Después de décadas esperando una solución definitiva, el corregimiento de Aguada de Pablo, en el Atlántico, está a pocos pasos de contar por primera vez con alcantarillado sanitario en el 100 % de su territorio. El proyecto, que ya alcanza más del 95 % de ejecución, marca un antes y un después para cerca de 6.000 habitantes.
La obra contempla la construcción de más de 9 kilómetros de redes internas, una línea de impulsión superior a los 4 kilómetros, una estación de bombeo con respaldo eléctrico y un sistema de tratamiento de aguas residuales que incluye desinfección con tecnología ultravioleta (UV), poco común en zonas rurales del país.

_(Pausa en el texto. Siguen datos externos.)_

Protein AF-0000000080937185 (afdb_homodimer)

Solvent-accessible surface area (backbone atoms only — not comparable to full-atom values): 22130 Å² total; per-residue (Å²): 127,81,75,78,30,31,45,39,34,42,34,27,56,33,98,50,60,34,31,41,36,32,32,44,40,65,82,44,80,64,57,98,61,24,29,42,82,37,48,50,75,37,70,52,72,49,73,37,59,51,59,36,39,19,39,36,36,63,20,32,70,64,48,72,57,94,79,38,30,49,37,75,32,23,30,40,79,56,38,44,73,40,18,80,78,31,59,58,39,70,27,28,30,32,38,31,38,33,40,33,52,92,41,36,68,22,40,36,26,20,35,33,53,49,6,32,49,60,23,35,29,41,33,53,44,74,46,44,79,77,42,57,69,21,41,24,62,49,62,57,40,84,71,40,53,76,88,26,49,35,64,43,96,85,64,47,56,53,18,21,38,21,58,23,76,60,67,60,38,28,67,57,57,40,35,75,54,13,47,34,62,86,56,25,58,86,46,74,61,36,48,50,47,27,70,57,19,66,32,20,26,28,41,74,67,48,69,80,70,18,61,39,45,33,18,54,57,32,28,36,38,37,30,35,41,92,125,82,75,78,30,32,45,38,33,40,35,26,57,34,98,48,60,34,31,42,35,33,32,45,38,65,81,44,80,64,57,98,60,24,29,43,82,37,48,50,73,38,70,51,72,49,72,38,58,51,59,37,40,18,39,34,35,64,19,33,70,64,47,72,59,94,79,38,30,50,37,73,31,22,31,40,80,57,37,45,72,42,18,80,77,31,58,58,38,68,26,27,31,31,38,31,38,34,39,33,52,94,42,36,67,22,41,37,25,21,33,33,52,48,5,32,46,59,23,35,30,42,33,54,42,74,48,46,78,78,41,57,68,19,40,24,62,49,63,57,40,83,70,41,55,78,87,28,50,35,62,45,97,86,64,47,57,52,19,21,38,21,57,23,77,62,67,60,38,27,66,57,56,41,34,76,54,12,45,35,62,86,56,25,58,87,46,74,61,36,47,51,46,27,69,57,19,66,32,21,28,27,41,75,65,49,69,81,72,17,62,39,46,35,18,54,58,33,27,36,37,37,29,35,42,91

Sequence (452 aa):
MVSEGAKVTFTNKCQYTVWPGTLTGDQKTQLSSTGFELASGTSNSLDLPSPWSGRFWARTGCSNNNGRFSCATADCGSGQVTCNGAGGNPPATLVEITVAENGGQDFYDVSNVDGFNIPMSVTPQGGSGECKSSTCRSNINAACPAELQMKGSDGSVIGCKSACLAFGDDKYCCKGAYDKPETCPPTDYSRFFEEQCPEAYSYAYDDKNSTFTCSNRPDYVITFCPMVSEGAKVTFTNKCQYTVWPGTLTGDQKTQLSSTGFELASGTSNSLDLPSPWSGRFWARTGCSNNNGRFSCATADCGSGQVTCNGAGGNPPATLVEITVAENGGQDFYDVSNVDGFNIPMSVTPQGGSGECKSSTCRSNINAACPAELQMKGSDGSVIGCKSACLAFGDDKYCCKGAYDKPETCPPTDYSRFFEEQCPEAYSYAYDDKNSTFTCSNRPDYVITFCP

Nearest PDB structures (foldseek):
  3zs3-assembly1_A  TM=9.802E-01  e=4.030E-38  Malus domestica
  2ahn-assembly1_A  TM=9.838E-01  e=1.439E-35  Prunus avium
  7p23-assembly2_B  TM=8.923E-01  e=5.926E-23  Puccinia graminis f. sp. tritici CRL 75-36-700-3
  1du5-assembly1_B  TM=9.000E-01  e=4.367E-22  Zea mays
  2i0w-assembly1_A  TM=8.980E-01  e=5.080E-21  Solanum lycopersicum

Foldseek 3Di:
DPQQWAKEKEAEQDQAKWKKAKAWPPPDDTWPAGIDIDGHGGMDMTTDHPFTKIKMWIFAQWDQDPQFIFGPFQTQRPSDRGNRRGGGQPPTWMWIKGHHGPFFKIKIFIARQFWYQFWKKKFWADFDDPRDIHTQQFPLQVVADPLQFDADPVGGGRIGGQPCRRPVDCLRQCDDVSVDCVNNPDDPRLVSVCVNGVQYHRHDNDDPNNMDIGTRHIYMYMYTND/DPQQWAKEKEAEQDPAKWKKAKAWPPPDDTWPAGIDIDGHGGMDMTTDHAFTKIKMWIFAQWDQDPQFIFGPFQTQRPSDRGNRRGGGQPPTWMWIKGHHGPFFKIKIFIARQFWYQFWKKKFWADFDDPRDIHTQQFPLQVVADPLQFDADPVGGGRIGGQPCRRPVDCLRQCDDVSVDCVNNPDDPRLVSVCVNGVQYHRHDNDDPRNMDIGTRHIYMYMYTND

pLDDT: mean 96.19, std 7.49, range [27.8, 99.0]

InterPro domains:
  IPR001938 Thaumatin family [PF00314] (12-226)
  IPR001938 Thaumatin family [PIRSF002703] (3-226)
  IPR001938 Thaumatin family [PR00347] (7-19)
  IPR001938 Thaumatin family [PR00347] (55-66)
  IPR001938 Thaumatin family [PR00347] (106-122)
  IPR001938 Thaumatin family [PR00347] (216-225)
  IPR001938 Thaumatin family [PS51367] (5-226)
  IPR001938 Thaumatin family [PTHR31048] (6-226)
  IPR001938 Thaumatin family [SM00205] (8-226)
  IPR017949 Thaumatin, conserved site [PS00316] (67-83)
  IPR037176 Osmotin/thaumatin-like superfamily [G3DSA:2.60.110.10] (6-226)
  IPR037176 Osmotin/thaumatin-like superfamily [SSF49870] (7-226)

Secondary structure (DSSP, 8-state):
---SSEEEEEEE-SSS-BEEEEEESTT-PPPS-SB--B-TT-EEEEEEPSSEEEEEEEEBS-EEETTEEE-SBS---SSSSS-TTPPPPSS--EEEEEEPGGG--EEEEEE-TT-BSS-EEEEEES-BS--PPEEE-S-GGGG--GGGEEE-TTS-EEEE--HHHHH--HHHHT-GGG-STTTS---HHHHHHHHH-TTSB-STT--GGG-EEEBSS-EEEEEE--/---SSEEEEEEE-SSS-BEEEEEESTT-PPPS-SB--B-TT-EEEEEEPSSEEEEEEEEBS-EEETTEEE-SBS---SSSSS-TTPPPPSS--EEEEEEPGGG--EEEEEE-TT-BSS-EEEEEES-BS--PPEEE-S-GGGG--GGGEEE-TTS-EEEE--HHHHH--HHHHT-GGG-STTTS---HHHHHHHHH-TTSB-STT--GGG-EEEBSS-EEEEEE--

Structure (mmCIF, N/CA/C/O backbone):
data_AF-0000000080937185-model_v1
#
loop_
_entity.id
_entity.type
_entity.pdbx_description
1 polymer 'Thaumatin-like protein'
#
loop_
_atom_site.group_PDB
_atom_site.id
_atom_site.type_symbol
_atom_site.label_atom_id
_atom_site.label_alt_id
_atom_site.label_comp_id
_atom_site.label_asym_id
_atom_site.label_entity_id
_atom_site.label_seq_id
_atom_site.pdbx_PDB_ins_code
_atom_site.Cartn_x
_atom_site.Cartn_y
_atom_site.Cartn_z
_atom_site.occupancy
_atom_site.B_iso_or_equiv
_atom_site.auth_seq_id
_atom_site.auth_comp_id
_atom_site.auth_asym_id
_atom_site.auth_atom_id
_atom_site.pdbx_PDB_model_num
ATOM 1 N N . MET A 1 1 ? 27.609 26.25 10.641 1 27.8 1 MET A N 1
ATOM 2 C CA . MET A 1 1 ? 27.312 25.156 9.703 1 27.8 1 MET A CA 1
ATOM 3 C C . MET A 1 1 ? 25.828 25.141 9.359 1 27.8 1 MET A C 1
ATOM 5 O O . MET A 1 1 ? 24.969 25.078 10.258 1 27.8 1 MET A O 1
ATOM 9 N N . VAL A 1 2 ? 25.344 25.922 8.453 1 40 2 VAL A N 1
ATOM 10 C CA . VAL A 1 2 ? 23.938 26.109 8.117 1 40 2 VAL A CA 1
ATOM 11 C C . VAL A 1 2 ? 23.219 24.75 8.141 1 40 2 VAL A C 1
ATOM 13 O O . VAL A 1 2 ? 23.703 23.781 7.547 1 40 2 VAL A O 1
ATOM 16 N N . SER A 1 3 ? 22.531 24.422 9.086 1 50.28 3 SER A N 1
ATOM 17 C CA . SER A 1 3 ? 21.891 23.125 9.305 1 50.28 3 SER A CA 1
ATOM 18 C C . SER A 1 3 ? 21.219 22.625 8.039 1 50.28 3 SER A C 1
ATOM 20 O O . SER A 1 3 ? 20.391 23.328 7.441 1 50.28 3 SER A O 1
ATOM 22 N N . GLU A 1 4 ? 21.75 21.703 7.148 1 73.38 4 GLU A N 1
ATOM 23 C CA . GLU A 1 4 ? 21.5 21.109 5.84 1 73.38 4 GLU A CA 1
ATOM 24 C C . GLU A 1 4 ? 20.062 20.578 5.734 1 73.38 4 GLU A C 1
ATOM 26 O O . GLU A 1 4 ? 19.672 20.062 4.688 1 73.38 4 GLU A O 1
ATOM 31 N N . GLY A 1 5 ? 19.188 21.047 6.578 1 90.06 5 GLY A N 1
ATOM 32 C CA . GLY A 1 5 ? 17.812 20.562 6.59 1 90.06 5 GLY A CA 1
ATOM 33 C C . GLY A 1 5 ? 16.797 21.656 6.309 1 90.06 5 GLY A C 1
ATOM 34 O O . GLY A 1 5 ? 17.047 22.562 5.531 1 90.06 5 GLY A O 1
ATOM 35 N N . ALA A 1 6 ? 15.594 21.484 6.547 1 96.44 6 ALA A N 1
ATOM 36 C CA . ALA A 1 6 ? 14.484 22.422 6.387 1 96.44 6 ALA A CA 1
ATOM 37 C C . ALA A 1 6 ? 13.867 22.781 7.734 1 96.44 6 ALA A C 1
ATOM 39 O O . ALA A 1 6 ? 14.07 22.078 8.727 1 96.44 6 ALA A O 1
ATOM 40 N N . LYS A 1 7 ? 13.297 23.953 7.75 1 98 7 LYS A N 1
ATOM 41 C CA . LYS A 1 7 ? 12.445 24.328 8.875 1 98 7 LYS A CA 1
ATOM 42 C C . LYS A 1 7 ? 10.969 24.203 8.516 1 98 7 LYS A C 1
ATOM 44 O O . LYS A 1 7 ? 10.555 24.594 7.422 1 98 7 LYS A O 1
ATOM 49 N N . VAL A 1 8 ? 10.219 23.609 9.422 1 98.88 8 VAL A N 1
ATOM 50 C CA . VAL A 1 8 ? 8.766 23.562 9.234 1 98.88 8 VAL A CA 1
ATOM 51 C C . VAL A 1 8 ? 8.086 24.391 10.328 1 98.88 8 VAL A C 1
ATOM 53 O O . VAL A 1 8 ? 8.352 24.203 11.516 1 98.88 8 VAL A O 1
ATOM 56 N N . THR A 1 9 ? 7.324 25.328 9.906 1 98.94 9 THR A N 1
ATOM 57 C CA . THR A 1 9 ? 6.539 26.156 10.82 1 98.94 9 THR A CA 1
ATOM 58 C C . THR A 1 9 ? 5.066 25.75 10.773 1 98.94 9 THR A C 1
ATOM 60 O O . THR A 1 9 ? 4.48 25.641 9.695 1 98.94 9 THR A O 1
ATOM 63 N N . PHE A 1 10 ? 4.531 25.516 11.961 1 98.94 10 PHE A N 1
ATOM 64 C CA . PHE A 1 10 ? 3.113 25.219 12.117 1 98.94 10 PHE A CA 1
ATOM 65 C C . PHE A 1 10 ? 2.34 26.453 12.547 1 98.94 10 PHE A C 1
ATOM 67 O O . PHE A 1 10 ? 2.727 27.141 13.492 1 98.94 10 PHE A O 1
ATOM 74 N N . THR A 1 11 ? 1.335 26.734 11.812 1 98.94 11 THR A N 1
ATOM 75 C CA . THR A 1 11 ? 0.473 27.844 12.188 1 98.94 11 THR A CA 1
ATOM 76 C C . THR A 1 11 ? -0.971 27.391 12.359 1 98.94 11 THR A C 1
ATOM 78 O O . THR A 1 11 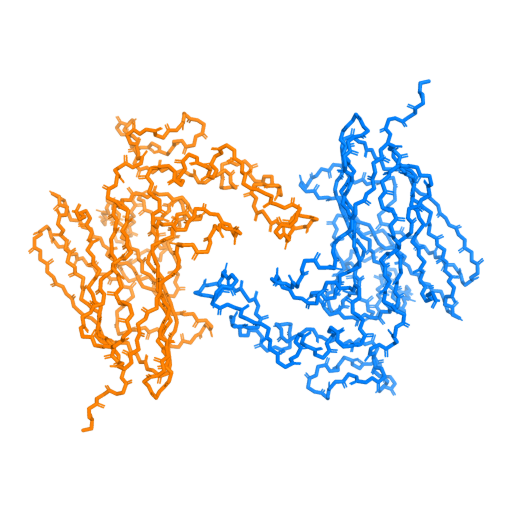? -1.523 26.734 11.477 1 98.94 11 THR A O 1
ATOM 81 N N . ASN A 1 12 ? -1.6 27.719 13.516 1 98.94 12 ASN A N 1
ATOM 82 C CA . ASN A 1 12 ? -2.99 27.359 13.766 1 98.94 12 ASN A CA 1
ATOM 83 C C . ASN A 1 12 ? -3.938 28.516 13.461 1 98.94 12 ASN A C 1
ATOM 85 O O . ASN A 1 12 ? -4.016 29.469 14.234 1 98.94 12 ASN A O 1
ATOM 89 N N . LYS A 1 13 ? -4.629 28.375 12.375 1 98.94 13 LYS A N 1
ATOM 90 C CA . LYS A 1 13 ? -5.617 29.391 12.031 1 98.94 13 LYS A CA 1
ATOM 91 C C . LYS A 1 13 ? -7.035 28.906 12.336 1 98.94 13 LYS A C 1
ATOM 93 O O . LYS A 1 13 ? -8.008 29.562 11.961 1 98.94 13 LYS A O 1
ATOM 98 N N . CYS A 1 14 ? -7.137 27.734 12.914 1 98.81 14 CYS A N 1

Durante una reciente visita a la zona, el gobernador Eduardo Verano resaltó que el avance del proyecto refleja el momento en el que el saneamiento básico empieza a llegar a los corregimientos, después de que las cabeceras municipales alcanzaran altos niveles de cobertura.
“El verdadero impacto social se ve cuando estas obras llegan a los territorios rurales”, señaló el mandatario, al tiempo que destacó que Aguada de Pablo representa uno de los casos más avanzados del Plan Departamental de Agua.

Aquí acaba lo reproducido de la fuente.